- He’s told you he doesn’t want a relationship. But you believe you will be the one to change his mind. Save your time and energy – it’s NOT happening. I’ve always said to believe someone when they tell you they’re not interested in a relationship. Of course – if you continue to hang around, then why not take what he can get without any commitment? It’s your choice, right? He already told you what he wanted, and it’s NOT you.
- He’s NOT investing in you. He’s not investing his time, his emotions, NOTHING. YOU are always making all the dating plans. YOU drive to pick him up or go to his house. YOU pay for the dates. YOU call or text him, You get the drift …
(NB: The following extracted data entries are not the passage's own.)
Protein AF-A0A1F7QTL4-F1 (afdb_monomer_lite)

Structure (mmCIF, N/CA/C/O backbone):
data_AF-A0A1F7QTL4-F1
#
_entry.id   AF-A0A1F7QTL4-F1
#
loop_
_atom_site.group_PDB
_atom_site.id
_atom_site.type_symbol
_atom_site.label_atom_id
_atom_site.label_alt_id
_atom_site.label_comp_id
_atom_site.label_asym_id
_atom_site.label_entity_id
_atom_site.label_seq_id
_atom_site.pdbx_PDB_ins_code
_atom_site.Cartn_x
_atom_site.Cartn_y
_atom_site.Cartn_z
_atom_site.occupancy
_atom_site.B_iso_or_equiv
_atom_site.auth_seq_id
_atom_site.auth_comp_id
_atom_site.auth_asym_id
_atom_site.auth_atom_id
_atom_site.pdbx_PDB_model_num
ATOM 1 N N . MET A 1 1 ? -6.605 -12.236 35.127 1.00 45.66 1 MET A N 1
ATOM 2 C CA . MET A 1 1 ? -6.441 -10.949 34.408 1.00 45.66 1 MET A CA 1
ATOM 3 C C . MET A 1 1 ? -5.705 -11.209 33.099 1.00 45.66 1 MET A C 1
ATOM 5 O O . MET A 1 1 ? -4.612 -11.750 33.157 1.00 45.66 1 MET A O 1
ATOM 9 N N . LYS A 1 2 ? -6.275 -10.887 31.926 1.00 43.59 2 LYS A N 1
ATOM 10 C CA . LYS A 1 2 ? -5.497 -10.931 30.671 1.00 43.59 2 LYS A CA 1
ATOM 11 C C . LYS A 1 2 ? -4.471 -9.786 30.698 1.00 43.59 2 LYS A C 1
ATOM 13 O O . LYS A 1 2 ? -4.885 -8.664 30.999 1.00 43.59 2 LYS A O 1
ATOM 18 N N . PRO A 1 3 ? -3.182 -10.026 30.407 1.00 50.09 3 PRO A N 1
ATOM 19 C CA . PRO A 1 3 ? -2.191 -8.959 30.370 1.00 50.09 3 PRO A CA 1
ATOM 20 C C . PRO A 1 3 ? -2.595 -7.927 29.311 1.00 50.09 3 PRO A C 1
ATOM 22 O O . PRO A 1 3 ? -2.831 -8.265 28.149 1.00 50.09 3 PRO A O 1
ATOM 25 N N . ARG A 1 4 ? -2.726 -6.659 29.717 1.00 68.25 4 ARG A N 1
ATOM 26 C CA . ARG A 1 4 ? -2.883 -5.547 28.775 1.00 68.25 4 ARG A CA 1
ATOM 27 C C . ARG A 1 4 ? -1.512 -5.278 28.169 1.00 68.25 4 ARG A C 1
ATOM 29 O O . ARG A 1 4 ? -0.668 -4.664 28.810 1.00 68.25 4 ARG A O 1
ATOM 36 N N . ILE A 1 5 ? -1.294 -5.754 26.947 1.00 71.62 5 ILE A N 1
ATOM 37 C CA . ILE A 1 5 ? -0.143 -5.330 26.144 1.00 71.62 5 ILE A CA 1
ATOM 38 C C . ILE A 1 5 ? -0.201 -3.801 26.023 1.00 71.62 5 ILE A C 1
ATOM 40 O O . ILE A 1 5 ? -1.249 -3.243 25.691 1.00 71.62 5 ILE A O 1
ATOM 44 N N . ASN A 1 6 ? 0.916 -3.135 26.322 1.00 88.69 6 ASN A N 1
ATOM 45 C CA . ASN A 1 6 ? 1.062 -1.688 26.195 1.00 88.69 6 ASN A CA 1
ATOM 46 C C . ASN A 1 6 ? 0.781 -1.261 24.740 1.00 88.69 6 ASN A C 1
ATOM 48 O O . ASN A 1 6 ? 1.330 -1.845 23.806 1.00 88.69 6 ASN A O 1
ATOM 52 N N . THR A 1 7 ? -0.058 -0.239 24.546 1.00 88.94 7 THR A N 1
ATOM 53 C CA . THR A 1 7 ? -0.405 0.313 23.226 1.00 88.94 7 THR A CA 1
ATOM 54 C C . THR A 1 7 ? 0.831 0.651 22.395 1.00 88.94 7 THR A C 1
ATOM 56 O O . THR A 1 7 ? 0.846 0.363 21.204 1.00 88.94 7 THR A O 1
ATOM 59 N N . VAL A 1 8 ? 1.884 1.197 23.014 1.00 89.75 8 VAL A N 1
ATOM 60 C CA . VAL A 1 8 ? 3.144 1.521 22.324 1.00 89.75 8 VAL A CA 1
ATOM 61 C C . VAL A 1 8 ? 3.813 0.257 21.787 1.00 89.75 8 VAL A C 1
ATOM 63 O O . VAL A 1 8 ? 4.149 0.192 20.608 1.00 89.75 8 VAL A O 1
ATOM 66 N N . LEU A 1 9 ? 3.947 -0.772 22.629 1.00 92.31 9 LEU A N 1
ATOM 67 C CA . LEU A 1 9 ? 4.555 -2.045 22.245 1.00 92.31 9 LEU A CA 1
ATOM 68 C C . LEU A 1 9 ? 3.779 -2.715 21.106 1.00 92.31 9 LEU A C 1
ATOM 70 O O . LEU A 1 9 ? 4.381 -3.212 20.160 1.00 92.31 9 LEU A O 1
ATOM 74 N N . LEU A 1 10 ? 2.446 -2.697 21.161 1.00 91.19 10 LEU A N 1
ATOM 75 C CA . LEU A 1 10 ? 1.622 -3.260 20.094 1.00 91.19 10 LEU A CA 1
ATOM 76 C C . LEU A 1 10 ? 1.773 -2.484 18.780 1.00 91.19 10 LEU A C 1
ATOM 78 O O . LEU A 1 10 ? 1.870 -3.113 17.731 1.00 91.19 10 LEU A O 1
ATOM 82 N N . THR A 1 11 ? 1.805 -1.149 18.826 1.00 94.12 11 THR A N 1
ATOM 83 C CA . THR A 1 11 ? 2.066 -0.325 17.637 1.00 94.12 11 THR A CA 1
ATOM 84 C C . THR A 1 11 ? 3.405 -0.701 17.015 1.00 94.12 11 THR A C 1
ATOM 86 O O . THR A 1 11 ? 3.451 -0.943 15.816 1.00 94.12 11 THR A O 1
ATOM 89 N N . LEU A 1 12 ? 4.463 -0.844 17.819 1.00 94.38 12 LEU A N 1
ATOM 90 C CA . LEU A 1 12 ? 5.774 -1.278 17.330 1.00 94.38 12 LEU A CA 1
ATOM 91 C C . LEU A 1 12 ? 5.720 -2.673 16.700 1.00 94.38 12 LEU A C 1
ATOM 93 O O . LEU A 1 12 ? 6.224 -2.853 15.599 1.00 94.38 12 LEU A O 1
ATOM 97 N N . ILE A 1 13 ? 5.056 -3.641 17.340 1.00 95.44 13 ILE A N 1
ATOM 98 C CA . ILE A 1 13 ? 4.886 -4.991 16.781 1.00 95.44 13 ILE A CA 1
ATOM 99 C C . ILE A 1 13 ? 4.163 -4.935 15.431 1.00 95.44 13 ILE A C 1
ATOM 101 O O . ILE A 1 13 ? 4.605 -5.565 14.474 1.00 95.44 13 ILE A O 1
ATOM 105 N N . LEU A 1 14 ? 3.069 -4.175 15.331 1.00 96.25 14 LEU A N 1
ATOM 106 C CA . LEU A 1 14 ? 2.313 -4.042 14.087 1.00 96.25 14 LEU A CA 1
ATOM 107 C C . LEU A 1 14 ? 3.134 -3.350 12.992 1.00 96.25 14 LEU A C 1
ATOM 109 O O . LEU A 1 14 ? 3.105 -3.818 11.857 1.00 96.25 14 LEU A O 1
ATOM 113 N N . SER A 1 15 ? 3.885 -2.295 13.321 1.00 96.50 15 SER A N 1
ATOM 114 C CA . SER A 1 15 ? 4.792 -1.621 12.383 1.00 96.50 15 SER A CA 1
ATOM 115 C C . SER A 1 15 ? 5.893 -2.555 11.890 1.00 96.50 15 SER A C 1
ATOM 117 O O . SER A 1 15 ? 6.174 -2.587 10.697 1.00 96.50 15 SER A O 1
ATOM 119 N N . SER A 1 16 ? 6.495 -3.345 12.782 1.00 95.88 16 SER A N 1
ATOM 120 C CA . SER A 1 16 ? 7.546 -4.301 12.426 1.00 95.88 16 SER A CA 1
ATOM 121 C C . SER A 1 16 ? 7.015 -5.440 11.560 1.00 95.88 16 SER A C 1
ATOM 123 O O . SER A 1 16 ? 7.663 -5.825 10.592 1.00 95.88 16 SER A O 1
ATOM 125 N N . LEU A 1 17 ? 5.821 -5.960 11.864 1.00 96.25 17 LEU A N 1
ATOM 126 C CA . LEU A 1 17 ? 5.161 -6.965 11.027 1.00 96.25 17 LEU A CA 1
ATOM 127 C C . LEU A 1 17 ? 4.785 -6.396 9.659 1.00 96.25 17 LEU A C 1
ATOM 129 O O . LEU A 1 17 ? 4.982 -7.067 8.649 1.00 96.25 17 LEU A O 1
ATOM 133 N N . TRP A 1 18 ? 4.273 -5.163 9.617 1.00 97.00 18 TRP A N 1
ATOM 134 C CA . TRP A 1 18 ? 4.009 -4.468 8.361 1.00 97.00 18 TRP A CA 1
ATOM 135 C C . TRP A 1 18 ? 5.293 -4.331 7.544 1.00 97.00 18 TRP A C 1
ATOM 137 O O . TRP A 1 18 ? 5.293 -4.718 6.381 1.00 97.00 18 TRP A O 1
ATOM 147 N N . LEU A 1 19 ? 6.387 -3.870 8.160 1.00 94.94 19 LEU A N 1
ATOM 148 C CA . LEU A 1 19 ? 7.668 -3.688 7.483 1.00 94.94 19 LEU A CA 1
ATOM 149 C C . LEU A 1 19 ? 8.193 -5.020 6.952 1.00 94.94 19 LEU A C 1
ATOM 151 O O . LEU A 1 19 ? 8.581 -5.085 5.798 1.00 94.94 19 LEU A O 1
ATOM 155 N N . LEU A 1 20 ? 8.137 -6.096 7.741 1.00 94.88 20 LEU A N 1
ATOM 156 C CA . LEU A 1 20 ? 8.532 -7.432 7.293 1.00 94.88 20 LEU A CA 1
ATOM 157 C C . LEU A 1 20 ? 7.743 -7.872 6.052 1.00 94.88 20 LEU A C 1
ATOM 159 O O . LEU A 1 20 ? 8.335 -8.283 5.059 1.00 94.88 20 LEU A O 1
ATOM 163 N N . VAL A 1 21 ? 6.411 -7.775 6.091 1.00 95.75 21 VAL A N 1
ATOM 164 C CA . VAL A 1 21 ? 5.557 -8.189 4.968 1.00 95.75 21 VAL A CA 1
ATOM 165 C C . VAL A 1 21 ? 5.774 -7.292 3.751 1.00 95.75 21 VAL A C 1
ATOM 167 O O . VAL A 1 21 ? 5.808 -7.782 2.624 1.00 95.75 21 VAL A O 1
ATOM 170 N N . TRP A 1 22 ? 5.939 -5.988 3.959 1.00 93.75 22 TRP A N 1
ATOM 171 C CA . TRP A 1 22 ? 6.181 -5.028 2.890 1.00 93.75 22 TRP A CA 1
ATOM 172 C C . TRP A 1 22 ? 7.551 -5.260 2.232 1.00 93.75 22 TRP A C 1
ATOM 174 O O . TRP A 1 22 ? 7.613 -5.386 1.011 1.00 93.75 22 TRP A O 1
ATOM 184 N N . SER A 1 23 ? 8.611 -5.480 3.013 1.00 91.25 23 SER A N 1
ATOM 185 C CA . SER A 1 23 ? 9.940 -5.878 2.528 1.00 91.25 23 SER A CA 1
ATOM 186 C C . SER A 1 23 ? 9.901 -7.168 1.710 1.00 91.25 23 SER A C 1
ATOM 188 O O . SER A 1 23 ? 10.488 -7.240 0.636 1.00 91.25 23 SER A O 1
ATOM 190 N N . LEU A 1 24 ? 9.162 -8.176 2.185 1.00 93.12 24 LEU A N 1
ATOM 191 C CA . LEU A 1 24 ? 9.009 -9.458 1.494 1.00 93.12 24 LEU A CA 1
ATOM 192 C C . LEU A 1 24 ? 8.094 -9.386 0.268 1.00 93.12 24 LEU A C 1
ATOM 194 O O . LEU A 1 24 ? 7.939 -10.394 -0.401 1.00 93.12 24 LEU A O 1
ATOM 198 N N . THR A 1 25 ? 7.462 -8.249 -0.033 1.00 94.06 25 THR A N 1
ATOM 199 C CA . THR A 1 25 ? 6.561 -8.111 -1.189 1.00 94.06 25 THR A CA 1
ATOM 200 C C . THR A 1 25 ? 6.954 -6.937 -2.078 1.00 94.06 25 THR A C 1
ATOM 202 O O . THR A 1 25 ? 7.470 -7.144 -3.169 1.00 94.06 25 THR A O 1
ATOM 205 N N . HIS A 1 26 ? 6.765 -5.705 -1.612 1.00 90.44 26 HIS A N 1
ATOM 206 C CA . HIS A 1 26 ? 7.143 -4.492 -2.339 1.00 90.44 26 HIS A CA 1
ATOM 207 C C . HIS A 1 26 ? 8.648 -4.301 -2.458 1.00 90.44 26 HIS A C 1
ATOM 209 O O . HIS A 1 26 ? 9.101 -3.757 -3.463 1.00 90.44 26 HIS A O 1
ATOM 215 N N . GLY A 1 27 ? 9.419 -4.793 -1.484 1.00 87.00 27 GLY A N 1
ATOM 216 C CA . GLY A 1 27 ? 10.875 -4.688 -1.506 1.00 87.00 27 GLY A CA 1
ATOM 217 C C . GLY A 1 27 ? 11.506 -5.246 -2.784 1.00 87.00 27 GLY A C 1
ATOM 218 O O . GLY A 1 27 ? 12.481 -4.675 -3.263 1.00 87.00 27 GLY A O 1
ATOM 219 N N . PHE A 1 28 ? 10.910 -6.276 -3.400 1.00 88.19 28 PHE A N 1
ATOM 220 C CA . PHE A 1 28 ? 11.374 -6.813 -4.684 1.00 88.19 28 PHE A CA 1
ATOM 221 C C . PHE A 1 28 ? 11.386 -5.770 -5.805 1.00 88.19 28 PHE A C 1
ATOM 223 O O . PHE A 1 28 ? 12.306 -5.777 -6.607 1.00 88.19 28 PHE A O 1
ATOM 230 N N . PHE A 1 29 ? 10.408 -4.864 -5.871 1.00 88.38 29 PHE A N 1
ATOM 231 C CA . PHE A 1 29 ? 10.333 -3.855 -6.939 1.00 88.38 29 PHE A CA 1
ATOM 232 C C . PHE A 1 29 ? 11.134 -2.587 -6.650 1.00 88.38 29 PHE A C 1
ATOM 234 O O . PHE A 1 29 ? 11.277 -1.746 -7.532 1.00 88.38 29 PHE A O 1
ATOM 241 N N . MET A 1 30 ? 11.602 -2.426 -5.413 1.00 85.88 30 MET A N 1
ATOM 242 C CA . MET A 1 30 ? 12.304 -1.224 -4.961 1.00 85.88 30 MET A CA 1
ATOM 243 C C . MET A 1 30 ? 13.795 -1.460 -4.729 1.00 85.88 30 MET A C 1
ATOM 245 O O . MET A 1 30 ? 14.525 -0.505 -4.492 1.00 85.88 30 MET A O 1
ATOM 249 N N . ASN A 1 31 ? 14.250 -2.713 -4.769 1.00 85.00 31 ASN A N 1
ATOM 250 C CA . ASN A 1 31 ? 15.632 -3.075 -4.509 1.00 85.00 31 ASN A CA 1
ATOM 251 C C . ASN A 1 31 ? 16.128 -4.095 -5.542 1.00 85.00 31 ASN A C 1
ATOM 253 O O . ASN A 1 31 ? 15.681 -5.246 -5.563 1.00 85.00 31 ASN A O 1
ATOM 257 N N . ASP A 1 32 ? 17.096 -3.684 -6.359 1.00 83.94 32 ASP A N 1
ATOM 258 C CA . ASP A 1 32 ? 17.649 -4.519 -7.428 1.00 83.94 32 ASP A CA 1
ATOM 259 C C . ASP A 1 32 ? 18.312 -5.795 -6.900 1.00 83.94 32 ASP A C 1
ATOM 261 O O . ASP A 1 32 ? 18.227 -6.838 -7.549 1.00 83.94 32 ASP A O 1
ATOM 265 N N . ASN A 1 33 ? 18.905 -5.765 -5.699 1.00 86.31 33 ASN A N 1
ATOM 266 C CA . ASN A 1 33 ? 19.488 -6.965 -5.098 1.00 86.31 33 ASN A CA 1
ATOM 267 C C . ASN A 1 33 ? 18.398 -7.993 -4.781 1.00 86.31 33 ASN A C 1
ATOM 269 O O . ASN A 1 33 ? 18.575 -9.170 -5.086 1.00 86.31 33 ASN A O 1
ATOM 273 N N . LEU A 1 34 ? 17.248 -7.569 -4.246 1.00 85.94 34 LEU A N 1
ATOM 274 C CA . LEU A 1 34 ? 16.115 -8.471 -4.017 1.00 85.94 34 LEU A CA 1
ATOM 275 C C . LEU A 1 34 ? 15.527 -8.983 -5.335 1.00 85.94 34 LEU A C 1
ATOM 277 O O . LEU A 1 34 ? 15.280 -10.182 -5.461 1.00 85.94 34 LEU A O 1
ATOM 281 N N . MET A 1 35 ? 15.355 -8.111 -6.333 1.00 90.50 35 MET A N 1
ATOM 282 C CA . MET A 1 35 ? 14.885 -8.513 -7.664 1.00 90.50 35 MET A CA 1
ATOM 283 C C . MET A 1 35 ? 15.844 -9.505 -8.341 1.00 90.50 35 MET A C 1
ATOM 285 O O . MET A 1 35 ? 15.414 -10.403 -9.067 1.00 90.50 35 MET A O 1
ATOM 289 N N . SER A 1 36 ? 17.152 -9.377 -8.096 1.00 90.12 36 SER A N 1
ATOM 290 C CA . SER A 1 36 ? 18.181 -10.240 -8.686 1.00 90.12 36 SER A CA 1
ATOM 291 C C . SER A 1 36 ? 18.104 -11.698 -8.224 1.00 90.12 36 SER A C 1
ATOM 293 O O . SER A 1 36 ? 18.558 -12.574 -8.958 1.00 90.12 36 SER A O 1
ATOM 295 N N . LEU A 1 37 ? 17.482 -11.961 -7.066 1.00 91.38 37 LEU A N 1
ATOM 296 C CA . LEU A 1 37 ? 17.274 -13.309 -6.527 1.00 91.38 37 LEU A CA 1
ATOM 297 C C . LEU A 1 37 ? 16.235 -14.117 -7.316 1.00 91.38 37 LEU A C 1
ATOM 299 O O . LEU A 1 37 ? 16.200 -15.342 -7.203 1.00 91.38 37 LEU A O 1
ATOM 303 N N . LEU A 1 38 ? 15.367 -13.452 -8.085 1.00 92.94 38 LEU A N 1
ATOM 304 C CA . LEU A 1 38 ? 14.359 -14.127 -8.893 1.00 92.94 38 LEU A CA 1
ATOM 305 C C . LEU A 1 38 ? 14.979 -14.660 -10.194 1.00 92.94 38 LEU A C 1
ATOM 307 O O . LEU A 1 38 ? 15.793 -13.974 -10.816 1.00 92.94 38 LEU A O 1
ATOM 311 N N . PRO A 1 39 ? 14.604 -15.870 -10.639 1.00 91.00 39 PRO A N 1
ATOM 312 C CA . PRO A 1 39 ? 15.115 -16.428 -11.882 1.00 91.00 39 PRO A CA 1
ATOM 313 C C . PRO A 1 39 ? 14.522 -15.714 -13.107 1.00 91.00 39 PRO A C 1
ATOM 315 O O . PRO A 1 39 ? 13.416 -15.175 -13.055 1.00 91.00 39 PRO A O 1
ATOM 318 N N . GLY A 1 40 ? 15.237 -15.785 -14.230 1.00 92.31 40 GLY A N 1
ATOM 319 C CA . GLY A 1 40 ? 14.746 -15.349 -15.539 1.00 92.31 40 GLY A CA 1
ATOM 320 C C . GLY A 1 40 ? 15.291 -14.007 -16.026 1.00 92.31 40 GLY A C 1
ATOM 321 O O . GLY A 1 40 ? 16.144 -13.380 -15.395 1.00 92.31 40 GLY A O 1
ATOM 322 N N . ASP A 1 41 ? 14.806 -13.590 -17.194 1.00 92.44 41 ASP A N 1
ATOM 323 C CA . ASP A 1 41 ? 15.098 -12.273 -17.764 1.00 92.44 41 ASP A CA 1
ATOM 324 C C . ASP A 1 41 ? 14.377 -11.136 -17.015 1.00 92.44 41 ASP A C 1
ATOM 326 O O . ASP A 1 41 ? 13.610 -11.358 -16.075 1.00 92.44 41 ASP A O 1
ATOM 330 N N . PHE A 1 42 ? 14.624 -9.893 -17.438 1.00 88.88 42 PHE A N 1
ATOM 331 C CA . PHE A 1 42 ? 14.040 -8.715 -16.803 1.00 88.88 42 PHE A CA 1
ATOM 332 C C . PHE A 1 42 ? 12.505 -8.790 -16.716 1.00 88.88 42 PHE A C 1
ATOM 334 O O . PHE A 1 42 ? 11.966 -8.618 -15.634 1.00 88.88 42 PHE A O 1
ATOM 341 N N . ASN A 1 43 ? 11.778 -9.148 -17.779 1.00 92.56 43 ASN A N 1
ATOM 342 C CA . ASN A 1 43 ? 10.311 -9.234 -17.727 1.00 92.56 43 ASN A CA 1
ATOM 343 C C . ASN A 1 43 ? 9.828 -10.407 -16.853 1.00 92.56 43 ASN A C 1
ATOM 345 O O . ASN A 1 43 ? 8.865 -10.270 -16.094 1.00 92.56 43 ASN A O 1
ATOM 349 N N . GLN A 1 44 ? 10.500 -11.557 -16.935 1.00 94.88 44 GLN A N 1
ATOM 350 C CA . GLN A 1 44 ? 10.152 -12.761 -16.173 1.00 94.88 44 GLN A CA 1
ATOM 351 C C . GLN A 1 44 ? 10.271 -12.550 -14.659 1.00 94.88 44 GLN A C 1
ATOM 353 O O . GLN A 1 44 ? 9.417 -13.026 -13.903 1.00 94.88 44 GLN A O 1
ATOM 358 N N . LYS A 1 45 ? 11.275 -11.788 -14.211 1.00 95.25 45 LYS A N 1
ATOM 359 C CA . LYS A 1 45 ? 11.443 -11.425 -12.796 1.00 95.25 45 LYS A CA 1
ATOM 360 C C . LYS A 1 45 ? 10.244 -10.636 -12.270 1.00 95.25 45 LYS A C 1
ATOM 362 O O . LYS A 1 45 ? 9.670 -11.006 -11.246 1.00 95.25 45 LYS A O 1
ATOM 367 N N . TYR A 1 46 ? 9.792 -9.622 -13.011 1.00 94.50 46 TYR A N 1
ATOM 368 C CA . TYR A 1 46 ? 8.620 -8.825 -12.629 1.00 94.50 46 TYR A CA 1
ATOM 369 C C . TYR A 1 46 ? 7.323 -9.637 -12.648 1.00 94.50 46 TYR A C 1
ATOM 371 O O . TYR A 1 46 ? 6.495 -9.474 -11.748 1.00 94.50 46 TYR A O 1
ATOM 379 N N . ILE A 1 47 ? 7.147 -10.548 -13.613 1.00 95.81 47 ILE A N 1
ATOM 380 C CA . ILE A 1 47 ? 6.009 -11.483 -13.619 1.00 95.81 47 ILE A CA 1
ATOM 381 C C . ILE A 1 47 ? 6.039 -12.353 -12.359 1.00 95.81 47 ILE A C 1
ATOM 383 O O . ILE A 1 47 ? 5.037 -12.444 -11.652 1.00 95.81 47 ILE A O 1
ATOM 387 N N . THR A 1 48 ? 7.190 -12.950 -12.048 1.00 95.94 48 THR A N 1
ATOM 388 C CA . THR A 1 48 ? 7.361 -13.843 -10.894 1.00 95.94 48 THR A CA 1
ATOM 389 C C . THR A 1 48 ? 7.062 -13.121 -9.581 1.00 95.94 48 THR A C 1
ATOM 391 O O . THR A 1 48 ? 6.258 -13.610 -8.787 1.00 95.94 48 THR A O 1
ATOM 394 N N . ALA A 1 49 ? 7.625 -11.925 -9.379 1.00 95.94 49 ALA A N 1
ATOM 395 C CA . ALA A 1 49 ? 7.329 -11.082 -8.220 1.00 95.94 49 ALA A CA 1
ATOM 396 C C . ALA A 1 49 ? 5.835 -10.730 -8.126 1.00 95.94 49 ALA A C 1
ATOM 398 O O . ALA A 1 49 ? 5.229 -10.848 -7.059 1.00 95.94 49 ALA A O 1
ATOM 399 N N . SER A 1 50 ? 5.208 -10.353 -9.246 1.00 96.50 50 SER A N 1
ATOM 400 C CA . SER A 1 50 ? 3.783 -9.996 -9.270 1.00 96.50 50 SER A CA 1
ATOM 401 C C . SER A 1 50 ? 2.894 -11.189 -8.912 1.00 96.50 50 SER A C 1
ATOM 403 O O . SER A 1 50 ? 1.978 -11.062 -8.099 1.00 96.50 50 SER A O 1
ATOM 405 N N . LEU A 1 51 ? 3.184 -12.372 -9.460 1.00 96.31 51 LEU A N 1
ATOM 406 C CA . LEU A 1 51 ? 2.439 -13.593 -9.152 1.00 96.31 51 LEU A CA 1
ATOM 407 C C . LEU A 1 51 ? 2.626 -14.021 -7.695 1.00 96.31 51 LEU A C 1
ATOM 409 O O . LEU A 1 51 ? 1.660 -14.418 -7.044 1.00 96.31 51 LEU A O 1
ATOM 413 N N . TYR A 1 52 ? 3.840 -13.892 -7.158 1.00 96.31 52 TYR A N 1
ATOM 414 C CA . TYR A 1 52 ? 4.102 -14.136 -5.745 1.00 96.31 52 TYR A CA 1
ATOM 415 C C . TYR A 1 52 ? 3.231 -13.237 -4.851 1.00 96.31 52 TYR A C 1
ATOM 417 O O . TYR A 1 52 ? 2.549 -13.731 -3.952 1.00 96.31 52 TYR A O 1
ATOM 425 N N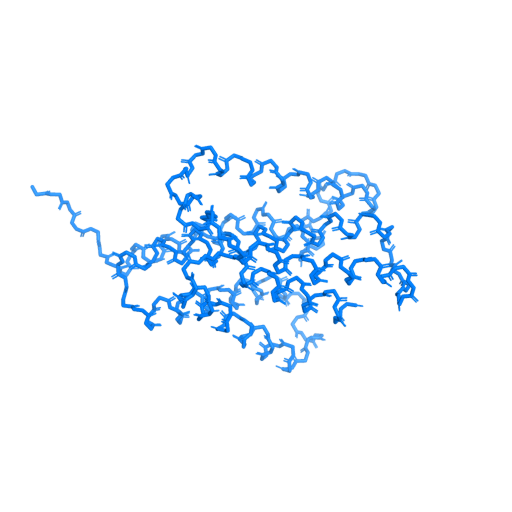 . ILE A 1 53 ? 3.157 -11.934 -5.139 1.00 97.31 53 ILE A N 1
ATOM 426 C CA . ILE A 1 53 ? 2.299 -11.011 -4.381 1.00 97.31 53 ILE A CA 1
ATOM 427 C C . ILE A 1 53 ? 0.821 -11.352 -4.548 1.00 97.31 53 ILE A C 1
ATOM 429 O O . ILE A 1 53 ? 0.069 -11.279 -3.577 1.00 97.31 53 ILE A O 1
ATOM 433 N N . LEU A 1 54 ? 0.389 -11.779 -5.736 1.00 97.69 54 LEU A N 1
ATOM 434 C CA . LEU A 1 54 ? -0.982 -12.240 -5.947 1.00 97.69 54 LEU A CA 1
ATOM 435 C C . LEU A 1 54 ? -1.330 -13.422 -5.032 1.00 97.69 54 LEU A C 1
ATOM 437 O O . LEU A 1 54 ? -2.401 -13.429 -4.421 1.00 97.69 54 LEU A O 1
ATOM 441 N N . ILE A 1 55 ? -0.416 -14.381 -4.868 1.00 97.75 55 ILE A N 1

- He doesn’t ask you about yourself, your plans, your dreams, your life. Because he’s not interested in a long-term relationship with you – so he really doesn’t care about your life or any plans you may have.
- You can never seem to make fixed plans with him. Might give the excuse that he doesn’t like to make plans. That’s because you’re the backup plan and he’s waiting to see if his priorities will be available before penciling you in his calendar.
- He frequently talks about his ex – or still corresponds with her, or compares you to her, or complains about her. I’m guessing that I don’t have to give any examples for this one. But basically – he’s still in love with his ex and has not gotten over her. This is a lose/lose situation
- He doesn’t want you to meet his family or his friends. And he doesn’t want to meet yours. It’s a secret relationship.
- He lies to you to MAKE you happy – at least while you’re giving him what he wants. He’s not committed to the relationship to work through any problems you both have because he’s NOT emotionally invested in the relationship – so he takes the easy way out and just lies.
- He’s more concerned about HIS needs than yours. Why can’t YOU do this for him? Why can’t YOU understand this? Why can’t YOU – whatever. Why are YOU so …? Everything is about HIS happiness – not yours.
- His words and his actions are not aligned. He says a lot of things but never does what he says.
- You’ve been seeing each other for over 3 months and there is no indication of any forward movement in the relationship. A man usually knows what and who he wants before the 3-month marker – actually much earlier than that sometimes. So if things are not moving forward, it’s a big indication you’re NOT a part of his long-term plan.